Is Valacyclovir Non-inferior to Valganciclovir as CMV and EBV Prophylaxis in Kidney Transplant Recipients? A Single-Center Prospective Randomized Pilot Study

Sponsor: National Taiwan University Hospital

View on ClinicalTrials.gov

Summary

Opportunistic CMV viremia (primary infection or reactivation) is usually managed by taking prophylactic medication for both adult and pediatric kidney transplant patients. Most hospitals prescribe valganciclovir for this purpose but valacyclovir has also been used. The most unfavorable side effect of valganciclovir is bone marrow suppression which can be troublesome for kidney transplant patients who are already immunosuppressed. We aim to assess the non-inferiority of valacyclovir compared with valganciclovir in this study.

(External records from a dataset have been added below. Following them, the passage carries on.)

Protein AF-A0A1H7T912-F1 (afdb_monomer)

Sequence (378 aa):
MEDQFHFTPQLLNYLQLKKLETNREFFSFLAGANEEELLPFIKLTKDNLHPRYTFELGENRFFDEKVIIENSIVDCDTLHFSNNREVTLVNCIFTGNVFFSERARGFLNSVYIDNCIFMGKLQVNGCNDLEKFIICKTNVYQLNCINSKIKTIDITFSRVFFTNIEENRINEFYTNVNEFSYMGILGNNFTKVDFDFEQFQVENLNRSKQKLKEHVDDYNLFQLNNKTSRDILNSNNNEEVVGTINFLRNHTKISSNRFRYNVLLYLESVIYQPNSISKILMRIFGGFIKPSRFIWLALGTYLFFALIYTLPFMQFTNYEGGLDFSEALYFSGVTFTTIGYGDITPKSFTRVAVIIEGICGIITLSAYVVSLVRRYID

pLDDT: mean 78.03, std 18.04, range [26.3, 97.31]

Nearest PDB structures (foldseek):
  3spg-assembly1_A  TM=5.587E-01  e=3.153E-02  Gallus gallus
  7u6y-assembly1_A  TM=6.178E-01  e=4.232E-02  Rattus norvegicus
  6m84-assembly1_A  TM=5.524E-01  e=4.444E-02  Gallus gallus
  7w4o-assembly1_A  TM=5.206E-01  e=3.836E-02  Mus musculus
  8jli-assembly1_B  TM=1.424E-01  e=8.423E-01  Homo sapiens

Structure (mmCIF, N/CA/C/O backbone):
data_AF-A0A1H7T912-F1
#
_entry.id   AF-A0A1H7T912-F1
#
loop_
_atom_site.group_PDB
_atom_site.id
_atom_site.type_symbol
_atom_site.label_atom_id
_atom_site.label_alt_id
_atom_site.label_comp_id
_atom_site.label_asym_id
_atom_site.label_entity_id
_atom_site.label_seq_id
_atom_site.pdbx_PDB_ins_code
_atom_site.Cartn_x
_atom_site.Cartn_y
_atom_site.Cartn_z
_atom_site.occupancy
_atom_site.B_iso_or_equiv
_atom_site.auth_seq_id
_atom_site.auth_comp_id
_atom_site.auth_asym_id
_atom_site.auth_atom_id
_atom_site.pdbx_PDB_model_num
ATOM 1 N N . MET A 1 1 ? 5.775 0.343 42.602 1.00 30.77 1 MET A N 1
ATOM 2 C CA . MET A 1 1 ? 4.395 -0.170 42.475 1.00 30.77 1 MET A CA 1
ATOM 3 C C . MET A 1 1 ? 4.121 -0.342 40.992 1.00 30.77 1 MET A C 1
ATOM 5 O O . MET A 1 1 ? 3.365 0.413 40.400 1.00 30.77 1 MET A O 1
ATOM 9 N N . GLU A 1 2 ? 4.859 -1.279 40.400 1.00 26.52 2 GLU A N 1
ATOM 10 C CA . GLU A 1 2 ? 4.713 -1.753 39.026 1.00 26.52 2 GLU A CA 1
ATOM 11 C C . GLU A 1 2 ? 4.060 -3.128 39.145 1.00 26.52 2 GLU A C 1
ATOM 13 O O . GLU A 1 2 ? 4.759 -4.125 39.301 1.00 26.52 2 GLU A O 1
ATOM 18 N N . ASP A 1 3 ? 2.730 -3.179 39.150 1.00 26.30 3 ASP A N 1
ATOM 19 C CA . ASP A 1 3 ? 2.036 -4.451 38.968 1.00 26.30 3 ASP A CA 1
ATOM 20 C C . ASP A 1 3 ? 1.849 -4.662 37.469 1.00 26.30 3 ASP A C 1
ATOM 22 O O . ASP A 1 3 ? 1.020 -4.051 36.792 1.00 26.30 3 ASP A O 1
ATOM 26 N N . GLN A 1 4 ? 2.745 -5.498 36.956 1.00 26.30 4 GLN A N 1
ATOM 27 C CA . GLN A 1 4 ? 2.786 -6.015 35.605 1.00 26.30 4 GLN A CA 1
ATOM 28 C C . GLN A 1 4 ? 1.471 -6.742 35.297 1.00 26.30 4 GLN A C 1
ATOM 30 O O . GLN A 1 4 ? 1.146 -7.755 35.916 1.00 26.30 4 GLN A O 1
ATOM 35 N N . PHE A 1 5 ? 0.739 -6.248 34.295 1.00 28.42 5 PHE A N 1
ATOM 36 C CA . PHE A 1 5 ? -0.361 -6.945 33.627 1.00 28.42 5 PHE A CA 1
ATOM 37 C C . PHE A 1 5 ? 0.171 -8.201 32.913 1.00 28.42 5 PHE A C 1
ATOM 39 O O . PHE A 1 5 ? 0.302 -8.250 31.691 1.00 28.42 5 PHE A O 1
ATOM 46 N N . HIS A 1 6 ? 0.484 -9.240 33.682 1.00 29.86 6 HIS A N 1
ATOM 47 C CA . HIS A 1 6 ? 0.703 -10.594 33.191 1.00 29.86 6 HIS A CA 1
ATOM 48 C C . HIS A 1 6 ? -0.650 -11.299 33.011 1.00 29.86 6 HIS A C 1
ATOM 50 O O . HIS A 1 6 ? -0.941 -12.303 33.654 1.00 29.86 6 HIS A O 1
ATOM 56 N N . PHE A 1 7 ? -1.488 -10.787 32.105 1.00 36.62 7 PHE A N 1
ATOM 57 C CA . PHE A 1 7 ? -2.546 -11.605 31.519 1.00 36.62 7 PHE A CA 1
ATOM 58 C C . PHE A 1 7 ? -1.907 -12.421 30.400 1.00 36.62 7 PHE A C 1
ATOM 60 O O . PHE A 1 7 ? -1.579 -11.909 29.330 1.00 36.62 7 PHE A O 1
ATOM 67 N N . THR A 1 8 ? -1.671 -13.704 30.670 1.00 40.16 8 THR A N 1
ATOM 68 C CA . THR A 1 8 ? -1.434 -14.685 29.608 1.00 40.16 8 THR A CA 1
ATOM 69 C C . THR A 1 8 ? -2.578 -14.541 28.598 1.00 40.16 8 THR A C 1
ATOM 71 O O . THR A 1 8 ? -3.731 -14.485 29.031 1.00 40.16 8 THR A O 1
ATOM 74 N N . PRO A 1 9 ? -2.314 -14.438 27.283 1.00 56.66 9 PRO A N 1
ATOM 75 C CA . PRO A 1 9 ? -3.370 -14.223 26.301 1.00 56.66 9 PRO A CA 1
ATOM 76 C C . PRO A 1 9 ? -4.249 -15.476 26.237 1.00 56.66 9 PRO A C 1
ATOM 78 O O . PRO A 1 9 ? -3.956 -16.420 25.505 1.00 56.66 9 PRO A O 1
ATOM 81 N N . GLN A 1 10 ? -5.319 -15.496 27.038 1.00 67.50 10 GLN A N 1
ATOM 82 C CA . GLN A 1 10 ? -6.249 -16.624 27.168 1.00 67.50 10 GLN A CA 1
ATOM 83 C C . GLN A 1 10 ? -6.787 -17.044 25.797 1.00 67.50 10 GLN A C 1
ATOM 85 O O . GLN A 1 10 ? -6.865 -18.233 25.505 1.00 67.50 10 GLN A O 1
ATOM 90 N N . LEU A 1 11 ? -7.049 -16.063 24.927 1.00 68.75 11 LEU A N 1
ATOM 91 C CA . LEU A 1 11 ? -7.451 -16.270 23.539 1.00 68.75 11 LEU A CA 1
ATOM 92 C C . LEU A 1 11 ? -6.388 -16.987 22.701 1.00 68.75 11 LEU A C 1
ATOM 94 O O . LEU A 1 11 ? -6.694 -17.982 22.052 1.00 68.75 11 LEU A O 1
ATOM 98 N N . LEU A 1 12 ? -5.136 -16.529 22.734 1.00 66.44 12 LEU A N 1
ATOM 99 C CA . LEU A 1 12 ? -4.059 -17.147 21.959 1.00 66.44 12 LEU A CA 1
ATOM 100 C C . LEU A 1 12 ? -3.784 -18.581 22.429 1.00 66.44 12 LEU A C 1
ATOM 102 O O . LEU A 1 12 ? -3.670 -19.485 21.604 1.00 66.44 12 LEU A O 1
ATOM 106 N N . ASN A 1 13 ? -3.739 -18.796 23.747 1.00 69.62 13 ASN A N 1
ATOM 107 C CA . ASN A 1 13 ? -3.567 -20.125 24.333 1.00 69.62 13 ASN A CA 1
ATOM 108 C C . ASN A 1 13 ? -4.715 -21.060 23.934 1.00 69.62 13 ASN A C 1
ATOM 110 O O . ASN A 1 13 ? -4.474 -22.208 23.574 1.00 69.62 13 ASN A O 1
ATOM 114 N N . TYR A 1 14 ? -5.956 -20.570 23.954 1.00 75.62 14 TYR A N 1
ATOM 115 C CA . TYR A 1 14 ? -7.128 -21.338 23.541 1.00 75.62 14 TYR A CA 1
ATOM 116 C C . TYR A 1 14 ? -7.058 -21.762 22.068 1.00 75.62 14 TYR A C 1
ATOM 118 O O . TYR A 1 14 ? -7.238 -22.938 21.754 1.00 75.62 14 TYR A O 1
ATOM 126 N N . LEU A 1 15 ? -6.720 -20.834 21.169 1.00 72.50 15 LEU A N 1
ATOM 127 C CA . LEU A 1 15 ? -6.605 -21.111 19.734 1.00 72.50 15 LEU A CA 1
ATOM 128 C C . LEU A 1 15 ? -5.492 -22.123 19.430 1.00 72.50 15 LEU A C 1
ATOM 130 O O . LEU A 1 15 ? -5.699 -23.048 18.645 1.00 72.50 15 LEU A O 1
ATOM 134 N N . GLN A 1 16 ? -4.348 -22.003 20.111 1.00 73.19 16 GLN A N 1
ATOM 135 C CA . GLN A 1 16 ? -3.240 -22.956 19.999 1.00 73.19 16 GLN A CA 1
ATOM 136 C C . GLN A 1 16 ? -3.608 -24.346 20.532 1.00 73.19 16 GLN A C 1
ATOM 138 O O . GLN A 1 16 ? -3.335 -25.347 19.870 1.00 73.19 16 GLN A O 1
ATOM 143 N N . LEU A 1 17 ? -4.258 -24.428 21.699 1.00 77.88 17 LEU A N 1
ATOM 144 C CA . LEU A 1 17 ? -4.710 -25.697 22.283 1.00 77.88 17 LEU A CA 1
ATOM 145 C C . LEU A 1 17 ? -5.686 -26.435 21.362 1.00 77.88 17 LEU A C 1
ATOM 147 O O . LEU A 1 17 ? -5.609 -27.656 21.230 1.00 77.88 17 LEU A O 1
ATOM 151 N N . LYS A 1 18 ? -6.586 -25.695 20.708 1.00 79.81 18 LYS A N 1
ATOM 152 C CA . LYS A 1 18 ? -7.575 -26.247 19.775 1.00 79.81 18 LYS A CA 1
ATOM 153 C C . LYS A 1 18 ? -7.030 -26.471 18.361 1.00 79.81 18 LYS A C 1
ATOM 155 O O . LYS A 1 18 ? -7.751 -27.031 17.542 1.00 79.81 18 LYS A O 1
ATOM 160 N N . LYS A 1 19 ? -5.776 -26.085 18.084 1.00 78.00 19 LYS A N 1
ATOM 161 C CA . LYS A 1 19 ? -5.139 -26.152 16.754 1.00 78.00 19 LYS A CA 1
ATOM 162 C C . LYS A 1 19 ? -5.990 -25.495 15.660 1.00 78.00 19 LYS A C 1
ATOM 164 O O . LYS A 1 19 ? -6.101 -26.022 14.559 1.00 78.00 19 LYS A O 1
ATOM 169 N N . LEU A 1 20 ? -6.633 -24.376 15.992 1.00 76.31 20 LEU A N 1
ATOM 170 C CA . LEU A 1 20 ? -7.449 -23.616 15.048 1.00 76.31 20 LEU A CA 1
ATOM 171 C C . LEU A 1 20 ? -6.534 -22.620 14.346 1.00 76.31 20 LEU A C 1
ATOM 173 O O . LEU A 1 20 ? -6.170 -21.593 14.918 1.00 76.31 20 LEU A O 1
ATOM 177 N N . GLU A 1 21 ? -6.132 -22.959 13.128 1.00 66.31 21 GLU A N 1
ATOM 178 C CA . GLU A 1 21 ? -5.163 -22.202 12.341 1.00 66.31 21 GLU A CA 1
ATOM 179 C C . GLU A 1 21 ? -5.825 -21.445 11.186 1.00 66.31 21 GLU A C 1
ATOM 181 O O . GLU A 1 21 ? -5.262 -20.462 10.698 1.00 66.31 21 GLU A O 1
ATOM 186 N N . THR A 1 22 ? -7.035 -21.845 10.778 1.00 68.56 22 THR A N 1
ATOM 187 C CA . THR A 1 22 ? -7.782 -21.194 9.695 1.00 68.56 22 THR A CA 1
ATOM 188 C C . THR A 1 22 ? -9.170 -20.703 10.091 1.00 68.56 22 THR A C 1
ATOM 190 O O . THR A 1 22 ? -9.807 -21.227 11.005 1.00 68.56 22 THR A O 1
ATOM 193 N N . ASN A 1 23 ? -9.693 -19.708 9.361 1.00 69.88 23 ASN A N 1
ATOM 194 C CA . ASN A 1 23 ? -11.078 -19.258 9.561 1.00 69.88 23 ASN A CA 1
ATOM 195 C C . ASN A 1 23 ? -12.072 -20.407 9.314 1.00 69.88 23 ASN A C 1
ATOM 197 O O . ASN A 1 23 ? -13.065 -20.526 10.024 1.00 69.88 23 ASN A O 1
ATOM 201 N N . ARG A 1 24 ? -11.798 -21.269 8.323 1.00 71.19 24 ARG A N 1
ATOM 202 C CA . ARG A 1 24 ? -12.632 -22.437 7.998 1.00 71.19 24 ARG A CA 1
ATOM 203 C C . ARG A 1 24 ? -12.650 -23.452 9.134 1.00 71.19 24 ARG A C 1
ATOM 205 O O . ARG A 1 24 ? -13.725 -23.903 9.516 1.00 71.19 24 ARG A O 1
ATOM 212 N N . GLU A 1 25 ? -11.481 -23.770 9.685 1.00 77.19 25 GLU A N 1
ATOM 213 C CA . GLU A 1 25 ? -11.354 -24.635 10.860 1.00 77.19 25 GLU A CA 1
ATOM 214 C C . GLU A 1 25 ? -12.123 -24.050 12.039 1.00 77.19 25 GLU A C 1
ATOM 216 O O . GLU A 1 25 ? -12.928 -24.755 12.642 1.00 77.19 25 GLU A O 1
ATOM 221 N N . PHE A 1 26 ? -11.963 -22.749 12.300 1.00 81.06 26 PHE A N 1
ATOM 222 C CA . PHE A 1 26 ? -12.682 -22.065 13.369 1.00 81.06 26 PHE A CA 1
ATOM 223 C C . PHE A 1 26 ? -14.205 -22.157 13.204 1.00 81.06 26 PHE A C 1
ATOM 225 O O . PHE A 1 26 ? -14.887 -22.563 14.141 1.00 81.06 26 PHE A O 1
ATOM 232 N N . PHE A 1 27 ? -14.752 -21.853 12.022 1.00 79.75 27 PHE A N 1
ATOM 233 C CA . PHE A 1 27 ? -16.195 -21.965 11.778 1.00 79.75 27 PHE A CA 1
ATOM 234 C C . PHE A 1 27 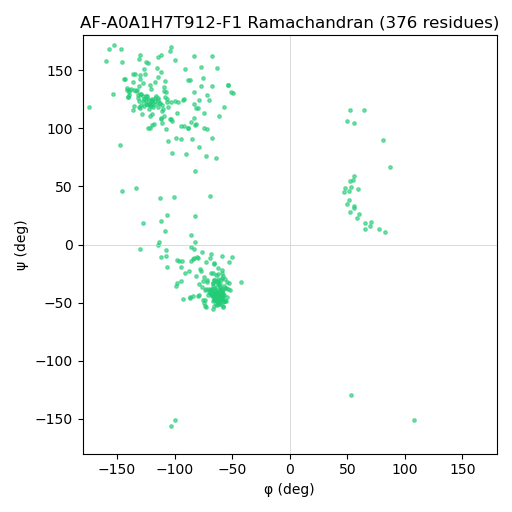? -16.696 -23.411 11.855 1.00 79.75 27 PHE A C 1
ATOM 236 O O . PHE A 1 27 ? -17.768 -23.656 12.407 1.00 79.75 27 PHE A O 1
ATOM 243 N N . SER A 1 28 ? -15.922 -24.377 11.348 1.00 80.12 28 SER A N 1
ATOM 244 C CA . SER A 1 28 ? -16.274 -25.799 11.444 1.00 80.12 28 SER A CA 1
ATOM 245 C C . SER A 1 28 ? -16.306 -26.286 12.895 1.00 80.12 28 SER A C 1
ATOM 247 O O . SER A 1 28 ? -17.225 -27.002 13.285 1.00 80.12 28 SER A O 1
ATOM 249 N N . PHE A 1 29 ? -15.355 -25.826 13.712 1.00 83.69 29 PHE A N 1
ATOM 250 C CA . PHE A 1 29 ? -15.308 -26.090 15.141 1.00 83.69 29 PHE A CA 1
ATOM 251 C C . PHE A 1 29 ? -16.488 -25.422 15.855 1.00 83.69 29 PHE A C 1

Official title: Non-Inferiority Assessment of Valacyclovir Versus Valganciclovir as Prophylaxis Against CMV and EBV Viremia in Kidney Transplant Recipients: A Single-Center Prospective Randomized Pilot Study.

Key Details

Gender

All

Age Range

3 Years - Any

Study Type

INTERVENTIONAL

Enrollment

80

Start Date

2025-11-27

Completion Date

2030-12

Last Updated

2025-12-19

Healthy Volunteers

No

Interventions

DRUG

Valacyclovir (Valtrex)

Standard adult dose will be 1000 mg orally twice daily. For pediatric patients, dosing will be weight-based 20 mg/kg/dose twice daily; maximum dose: 1000 mg/dose. The exact dosage will be adjusted for renal function based on published guidelines.

DRUG

Valganciclovir (Valcyte)

Dosing: Standard adult dose will be 450 mg orally once daily. For pediatric patients, dosing will be weight-based 15 mg/kg/dose once daily; maximum dose: 450 mg/dose. The exact dosage will be adjusted for renal function based on published guidelines. For pediatric patients who could not swallow pills, Valcyte also comes in the form of suspension (prepared by National Taiwan University Hospital in-house pharmacy).